Highlights & Insights¶

"Inserting an intermediate language" decomposes a hard task into two easier ones: ITL preserves structure (provably complete mapping from LTL) while remaining close to natural language. This division of labor—"deterministic verifiable intermediate layer + LLM responsible for flexible final-hop generation"—is a paradigm transferable to other "formal ↔ informal" bridging tasks.
Formal correctness via tools, semantic fidelity via LLM, alignment quality via double judges: Assigning "formally guaranteed parts" (LTL verification, LTL→ITL mapping) to Spot and deterministic rules, and the "softly guaranteed parts" (NL generation) to LLMs, followed by human + LLM judge oversight, represents a valuable division of labor: "prove if possible, generate otherwise."
The error taxonomy is itself a valuable output: Categorizing NL→LTL failures into "scope, operator, atom, context, and syntax" provides a more diagnostic perspective than simple accuracy. It directly points to why autoregressive decoding is ill-suited for generating well-formed logical formulas.

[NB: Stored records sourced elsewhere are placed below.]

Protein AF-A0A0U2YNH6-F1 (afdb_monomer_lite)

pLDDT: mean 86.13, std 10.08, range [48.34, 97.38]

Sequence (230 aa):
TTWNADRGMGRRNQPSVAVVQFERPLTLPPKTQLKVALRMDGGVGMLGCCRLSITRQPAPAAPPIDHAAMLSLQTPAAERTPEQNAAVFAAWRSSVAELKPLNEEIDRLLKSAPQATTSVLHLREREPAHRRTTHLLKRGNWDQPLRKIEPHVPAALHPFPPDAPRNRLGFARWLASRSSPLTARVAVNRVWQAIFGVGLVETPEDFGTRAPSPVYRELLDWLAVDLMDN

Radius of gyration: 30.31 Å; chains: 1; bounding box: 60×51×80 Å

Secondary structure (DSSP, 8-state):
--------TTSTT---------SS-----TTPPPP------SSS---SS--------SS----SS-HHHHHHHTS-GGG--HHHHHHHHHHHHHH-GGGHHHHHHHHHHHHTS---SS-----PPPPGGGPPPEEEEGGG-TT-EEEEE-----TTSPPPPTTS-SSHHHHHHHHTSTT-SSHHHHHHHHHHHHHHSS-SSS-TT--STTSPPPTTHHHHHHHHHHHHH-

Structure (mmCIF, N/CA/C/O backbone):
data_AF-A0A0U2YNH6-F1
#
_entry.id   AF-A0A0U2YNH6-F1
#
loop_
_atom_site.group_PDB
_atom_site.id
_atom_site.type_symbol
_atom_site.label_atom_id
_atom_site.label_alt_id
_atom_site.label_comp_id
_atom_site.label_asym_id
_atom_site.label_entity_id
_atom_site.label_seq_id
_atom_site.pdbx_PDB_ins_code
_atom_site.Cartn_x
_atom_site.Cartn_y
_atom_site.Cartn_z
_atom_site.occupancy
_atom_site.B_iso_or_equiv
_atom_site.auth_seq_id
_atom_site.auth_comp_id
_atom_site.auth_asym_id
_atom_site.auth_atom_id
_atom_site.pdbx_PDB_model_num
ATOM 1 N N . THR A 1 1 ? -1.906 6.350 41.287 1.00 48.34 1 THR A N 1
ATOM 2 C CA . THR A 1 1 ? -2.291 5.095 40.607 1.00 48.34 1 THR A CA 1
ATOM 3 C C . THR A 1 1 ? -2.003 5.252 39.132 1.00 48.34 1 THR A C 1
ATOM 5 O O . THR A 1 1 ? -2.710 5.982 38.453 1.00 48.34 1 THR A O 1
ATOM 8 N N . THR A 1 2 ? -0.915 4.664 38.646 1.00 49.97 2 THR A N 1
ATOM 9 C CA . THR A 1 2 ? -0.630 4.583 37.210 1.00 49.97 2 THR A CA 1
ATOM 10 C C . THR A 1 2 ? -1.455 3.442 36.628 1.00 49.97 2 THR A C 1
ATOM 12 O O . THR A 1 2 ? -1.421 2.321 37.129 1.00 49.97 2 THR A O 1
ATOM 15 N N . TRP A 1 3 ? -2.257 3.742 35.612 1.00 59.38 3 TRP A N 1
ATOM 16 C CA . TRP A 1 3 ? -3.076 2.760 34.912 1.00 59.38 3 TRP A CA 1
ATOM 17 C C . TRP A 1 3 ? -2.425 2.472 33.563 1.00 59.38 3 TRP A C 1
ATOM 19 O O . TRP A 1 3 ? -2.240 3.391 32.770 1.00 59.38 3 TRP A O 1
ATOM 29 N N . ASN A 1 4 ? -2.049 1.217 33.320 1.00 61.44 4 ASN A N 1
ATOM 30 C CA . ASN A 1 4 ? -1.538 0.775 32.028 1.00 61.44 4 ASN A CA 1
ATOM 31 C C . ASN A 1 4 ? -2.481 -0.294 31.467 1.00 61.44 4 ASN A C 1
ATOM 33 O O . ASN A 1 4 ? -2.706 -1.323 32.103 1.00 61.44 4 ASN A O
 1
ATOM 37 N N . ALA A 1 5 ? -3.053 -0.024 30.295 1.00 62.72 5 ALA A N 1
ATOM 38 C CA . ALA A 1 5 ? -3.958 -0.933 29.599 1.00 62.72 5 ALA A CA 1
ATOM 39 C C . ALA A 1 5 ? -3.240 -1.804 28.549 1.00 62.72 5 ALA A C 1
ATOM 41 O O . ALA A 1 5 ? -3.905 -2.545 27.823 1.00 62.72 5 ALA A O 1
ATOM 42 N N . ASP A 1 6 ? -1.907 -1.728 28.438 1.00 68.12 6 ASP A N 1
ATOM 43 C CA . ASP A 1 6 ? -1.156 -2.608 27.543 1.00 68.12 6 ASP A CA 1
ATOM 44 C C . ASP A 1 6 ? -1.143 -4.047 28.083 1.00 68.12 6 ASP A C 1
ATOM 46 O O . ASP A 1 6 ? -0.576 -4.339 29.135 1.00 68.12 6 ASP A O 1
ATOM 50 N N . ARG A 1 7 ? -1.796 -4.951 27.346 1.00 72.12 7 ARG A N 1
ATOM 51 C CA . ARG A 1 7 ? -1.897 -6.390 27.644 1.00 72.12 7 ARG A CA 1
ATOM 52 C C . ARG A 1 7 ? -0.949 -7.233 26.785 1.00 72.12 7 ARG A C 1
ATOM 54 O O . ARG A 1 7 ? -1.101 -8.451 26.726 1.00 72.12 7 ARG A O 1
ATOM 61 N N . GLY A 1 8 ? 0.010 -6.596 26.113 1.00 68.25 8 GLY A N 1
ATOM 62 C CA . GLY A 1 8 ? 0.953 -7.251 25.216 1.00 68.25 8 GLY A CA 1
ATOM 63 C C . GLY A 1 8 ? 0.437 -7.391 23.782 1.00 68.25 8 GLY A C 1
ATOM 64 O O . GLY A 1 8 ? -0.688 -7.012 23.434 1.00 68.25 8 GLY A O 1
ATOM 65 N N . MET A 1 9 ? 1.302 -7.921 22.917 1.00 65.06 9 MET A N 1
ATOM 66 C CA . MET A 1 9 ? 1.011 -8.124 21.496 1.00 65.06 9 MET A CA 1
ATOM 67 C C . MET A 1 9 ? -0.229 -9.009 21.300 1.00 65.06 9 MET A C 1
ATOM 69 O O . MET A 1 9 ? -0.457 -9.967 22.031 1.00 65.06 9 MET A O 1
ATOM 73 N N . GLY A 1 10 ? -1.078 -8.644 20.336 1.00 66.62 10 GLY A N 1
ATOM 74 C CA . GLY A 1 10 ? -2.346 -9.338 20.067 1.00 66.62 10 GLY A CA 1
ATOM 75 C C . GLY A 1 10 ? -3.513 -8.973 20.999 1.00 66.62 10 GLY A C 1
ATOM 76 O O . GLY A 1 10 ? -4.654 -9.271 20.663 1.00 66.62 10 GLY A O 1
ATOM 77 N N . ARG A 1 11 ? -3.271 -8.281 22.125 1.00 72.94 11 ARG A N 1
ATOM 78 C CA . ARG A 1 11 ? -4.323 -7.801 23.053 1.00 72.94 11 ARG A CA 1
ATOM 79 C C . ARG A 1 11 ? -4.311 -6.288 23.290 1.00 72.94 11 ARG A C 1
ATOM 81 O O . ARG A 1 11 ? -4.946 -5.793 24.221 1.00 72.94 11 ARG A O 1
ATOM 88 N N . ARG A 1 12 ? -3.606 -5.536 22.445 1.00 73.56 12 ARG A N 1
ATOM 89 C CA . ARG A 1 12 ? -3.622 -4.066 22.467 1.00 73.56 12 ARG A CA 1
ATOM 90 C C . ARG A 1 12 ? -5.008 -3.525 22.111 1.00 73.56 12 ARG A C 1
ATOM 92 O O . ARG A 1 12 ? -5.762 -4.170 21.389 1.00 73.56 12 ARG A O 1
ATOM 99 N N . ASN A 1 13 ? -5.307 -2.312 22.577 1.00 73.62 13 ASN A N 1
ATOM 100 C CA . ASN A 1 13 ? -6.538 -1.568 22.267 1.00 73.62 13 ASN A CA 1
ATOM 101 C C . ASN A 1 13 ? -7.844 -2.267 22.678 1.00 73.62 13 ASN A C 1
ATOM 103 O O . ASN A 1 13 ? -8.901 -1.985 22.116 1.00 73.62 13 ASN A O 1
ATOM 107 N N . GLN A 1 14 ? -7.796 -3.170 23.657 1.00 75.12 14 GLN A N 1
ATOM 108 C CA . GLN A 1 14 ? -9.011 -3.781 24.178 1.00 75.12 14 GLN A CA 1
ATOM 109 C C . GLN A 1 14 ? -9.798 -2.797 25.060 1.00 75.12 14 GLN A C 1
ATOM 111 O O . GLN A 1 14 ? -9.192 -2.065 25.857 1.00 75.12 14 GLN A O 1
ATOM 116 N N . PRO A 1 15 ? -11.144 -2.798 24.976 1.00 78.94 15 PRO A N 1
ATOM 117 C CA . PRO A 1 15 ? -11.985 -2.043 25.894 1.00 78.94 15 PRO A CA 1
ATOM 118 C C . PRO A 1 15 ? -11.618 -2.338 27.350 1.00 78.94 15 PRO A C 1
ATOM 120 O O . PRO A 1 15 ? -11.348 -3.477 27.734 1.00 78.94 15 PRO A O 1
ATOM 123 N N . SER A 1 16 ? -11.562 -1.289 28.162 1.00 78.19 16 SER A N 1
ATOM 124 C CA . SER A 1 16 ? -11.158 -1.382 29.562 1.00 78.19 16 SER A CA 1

Limitations & Future Work¶

Core metrics are overly strict: Using Spot’s binary semantic equivalence for NL→LTL means a single operator error results in zero. This makes it difficult to distinguish "total failure" from "near misses." The authors suggest introducing metrics like TED for partial credit, as the current approach may underestimate actual model capabilities.
NL generation relies on a single LLM (DeepSeek-R1): Despite multi-level validation, stylistic preferences and potential systematic biases of the model might permeate the data, giving the "contextual NL" the specific imprint of that model. Furthermore, the LLM Judge (Llama 3.3) only covers 18% of samples, meaning the >97% accuracy is an estimate.
Baselines favor "direct fine-tuning": Experiments mostly involve fine-tuning existing seq2seq/LLMs on various directions. They do not truly implement the "LTL→ITL→NL two-stage pipeline" or structural decoding/neuro-symbolic methods suggested by the authors. Thus, the actual end-to-end gain from ITL remains to be fully verified.
Future Improvements: Training two-stage models with ITL as a mandatory step, introducing constrained decoding or grammar-guided decoding to solve scope errors, and re-evaluating with partial-credit metrics are natural next steps.

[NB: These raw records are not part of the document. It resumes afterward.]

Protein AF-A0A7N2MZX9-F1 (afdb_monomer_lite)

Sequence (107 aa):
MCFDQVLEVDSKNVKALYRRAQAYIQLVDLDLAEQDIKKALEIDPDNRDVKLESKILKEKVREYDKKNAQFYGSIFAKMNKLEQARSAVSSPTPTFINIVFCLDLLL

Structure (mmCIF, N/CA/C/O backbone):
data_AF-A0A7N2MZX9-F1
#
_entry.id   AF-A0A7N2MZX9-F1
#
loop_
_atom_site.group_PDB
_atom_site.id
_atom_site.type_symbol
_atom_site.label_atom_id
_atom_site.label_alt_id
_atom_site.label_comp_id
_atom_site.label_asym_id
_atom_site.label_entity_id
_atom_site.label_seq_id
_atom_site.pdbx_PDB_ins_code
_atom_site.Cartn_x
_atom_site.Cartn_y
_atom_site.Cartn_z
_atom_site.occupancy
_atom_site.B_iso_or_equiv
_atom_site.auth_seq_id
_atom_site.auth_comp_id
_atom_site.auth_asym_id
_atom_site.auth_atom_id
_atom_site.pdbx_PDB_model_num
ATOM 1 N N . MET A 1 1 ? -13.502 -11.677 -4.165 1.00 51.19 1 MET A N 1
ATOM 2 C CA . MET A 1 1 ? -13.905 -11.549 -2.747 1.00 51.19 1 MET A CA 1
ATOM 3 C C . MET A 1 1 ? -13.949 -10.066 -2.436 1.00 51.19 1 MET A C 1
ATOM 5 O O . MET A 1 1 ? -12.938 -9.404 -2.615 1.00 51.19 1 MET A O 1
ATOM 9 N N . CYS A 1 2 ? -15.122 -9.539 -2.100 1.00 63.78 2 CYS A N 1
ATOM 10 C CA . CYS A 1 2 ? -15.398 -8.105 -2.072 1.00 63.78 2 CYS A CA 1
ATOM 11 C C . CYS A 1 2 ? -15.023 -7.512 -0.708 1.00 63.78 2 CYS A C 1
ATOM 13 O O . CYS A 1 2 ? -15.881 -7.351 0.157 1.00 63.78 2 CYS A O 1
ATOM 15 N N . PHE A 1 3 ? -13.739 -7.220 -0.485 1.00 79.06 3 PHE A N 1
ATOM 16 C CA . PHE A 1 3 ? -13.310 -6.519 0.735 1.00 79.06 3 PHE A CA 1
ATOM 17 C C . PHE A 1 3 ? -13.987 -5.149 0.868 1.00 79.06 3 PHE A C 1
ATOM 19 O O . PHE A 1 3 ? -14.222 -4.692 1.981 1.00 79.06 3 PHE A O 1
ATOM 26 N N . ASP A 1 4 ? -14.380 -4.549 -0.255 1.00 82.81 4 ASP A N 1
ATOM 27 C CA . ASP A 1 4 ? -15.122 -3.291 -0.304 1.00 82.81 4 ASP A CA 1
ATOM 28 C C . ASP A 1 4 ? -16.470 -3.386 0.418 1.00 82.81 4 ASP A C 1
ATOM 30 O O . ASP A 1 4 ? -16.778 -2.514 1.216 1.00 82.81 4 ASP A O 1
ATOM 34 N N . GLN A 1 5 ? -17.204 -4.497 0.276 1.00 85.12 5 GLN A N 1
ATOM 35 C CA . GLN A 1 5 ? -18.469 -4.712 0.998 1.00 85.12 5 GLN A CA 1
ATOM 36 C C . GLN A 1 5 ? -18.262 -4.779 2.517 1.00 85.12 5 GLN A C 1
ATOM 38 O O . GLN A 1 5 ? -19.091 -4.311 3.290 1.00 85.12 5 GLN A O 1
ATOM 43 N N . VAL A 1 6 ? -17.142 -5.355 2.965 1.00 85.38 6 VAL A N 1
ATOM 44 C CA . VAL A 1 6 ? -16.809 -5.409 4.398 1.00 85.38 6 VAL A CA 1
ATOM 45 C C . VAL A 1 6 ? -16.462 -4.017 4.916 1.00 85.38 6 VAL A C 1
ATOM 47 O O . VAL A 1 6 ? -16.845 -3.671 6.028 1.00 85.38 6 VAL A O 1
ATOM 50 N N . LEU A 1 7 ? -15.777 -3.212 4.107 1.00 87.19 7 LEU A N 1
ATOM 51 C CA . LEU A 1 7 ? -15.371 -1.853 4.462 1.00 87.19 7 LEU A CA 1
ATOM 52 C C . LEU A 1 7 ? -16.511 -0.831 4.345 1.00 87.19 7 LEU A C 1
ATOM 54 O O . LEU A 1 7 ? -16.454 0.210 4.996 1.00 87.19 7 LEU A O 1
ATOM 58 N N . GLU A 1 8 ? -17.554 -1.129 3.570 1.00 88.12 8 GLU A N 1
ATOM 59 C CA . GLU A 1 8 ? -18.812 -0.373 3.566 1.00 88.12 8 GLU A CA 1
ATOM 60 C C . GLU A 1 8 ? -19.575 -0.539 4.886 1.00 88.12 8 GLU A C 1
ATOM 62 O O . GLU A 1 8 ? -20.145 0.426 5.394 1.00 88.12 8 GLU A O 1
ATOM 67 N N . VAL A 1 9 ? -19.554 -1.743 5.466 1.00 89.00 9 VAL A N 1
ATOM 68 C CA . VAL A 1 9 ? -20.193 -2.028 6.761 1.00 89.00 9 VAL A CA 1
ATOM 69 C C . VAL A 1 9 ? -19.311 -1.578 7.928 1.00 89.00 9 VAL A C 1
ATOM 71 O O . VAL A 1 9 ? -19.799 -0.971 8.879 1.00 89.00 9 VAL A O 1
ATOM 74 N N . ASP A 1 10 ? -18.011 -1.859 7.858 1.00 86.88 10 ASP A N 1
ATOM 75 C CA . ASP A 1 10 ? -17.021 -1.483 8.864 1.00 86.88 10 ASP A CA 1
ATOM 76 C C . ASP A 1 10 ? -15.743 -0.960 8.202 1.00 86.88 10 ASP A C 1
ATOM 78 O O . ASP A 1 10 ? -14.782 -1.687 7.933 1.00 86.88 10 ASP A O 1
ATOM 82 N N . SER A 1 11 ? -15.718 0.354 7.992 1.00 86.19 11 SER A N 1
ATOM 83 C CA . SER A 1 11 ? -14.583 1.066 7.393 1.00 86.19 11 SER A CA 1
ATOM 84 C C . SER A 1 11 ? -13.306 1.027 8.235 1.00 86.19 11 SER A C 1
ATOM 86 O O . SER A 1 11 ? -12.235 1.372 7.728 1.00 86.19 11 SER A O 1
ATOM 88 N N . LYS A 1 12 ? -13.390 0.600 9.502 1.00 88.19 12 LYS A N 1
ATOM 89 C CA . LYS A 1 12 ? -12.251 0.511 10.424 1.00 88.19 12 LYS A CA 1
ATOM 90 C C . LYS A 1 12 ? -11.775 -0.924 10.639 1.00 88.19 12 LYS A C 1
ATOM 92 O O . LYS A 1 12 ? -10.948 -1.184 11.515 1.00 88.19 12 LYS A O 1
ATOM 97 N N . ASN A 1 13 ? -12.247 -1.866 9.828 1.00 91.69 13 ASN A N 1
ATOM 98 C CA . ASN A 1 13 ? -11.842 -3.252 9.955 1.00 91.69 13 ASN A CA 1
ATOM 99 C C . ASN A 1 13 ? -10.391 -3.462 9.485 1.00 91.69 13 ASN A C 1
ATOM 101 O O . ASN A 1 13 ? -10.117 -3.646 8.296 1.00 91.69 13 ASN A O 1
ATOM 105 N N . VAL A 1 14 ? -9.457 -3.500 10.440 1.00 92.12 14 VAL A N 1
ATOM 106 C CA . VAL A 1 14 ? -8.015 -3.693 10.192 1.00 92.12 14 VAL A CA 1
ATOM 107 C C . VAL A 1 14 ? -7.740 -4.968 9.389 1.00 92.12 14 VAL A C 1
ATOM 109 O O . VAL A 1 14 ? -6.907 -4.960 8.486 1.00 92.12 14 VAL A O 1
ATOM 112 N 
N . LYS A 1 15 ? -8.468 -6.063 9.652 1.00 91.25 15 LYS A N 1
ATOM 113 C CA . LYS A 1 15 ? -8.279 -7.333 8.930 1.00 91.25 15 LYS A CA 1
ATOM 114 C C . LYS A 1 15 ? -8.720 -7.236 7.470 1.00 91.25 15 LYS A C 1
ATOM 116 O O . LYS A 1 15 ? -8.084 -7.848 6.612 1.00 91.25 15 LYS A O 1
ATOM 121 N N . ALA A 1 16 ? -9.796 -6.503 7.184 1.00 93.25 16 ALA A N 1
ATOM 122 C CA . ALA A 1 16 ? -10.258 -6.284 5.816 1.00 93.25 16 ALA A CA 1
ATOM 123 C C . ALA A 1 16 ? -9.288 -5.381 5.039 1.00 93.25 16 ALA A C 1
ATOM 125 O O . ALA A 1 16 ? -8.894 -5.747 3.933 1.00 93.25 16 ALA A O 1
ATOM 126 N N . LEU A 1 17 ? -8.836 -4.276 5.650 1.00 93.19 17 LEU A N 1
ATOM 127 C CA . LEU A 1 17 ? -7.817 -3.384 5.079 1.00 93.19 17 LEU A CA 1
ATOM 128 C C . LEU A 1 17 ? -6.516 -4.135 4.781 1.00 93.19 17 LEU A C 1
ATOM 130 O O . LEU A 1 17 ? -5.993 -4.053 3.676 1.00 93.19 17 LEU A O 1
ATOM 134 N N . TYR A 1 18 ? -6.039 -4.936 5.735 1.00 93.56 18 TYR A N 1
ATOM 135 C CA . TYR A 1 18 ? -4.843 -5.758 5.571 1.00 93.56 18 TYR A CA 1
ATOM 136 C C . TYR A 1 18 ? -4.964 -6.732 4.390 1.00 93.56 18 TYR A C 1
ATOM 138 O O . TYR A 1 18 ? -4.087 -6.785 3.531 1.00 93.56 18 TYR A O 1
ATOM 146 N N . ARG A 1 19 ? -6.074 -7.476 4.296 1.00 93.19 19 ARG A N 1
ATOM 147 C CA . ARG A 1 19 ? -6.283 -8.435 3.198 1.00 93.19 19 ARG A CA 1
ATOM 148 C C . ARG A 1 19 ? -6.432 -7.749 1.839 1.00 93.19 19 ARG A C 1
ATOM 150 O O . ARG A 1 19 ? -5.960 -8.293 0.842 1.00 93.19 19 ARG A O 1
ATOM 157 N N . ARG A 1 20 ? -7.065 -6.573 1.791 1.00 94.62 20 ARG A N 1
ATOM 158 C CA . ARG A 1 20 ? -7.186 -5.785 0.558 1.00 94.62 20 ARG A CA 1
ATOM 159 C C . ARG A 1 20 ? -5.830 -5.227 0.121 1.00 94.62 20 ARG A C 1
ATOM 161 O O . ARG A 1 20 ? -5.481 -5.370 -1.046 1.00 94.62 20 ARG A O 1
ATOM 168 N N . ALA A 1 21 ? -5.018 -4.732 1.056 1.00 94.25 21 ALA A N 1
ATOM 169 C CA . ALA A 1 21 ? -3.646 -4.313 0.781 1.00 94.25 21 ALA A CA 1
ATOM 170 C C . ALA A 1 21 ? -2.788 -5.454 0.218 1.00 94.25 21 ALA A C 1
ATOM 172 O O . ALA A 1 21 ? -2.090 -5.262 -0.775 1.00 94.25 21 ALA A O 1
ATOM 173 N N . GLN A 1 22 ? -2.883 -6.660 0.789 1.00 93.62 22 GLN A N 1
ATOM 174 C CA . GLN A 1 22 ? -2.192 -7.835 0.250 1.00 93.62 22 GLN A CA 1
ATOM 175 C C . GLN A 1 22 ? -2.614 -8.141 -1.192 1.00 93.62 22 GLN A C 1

vs NL2TL (Chen et al., 2023): NL2TL uses GPT-3 to create "lifted" (abstracted) NL-temporal logic pairs and fine-tunes T5 for cross-domain generalization (scale ≈ 28k). VERIFY instead grounds NL into specific variable semantics across 13 domains (scale 200k+), features a unique ITL intermediate layer, and utilizes Spot for formal verification, emphasizing contextual richness over abstract templates.
vs Early Rules/NMT Methods (Brunello 2019; Cherukuri 2022): Early methods relied on attribute grammars/heuristics over parse trees for LTL→NL or translated at the symbol level using OpenNMT. These were brittle, hard to scale, and produced technical language. VERIFY uses deterministic mapping only for the provable LTL↔ITL segment, leaving the contextualized, fluent final hop to a reasoning LLM, balancing scale and fidelity.
vs Robot/Navigation Command Datasets (Lang2LTL, Language-to-Landmarks, etc.): These are limited to robotic imperative language with scales of only a few thousand, failing to generalize beyond "command-control" scenarios. The cross-domain breadth and contextual depth of VERIFY are specifically designed to train generalizable models.

Rating¶

Novelty: ⭐⭐⭐⭐ First to unify "LTL-ITL-NL" into three layers across 200k+ samples and 13 domains. The ITL intermediate layer + provably complete mapping is a solid new design.
Experimental Thoroughness: ⭐⭐⭐⭐ Five tasks with multiple baselines + two sets of ablations (ITL and context) + five-category error analysis. Evidence is comprehensive for a dataset paper; however, baselines are limited to direct fine-tuning without implementing two-stage pipelines.
Writing Quality: ⭐⭐⭐⭐ The three-layer framework and pipeline are clearly explained. Metrics and caveats (like Spot’s strictness) are well-addressed.
Value: ⭐⭐⭐⭐ Fills a large-scale corpus gap between formal methods and practical NLP, providing an immediate resource for requirements engineering, AI safety, and neuro-symbolic research.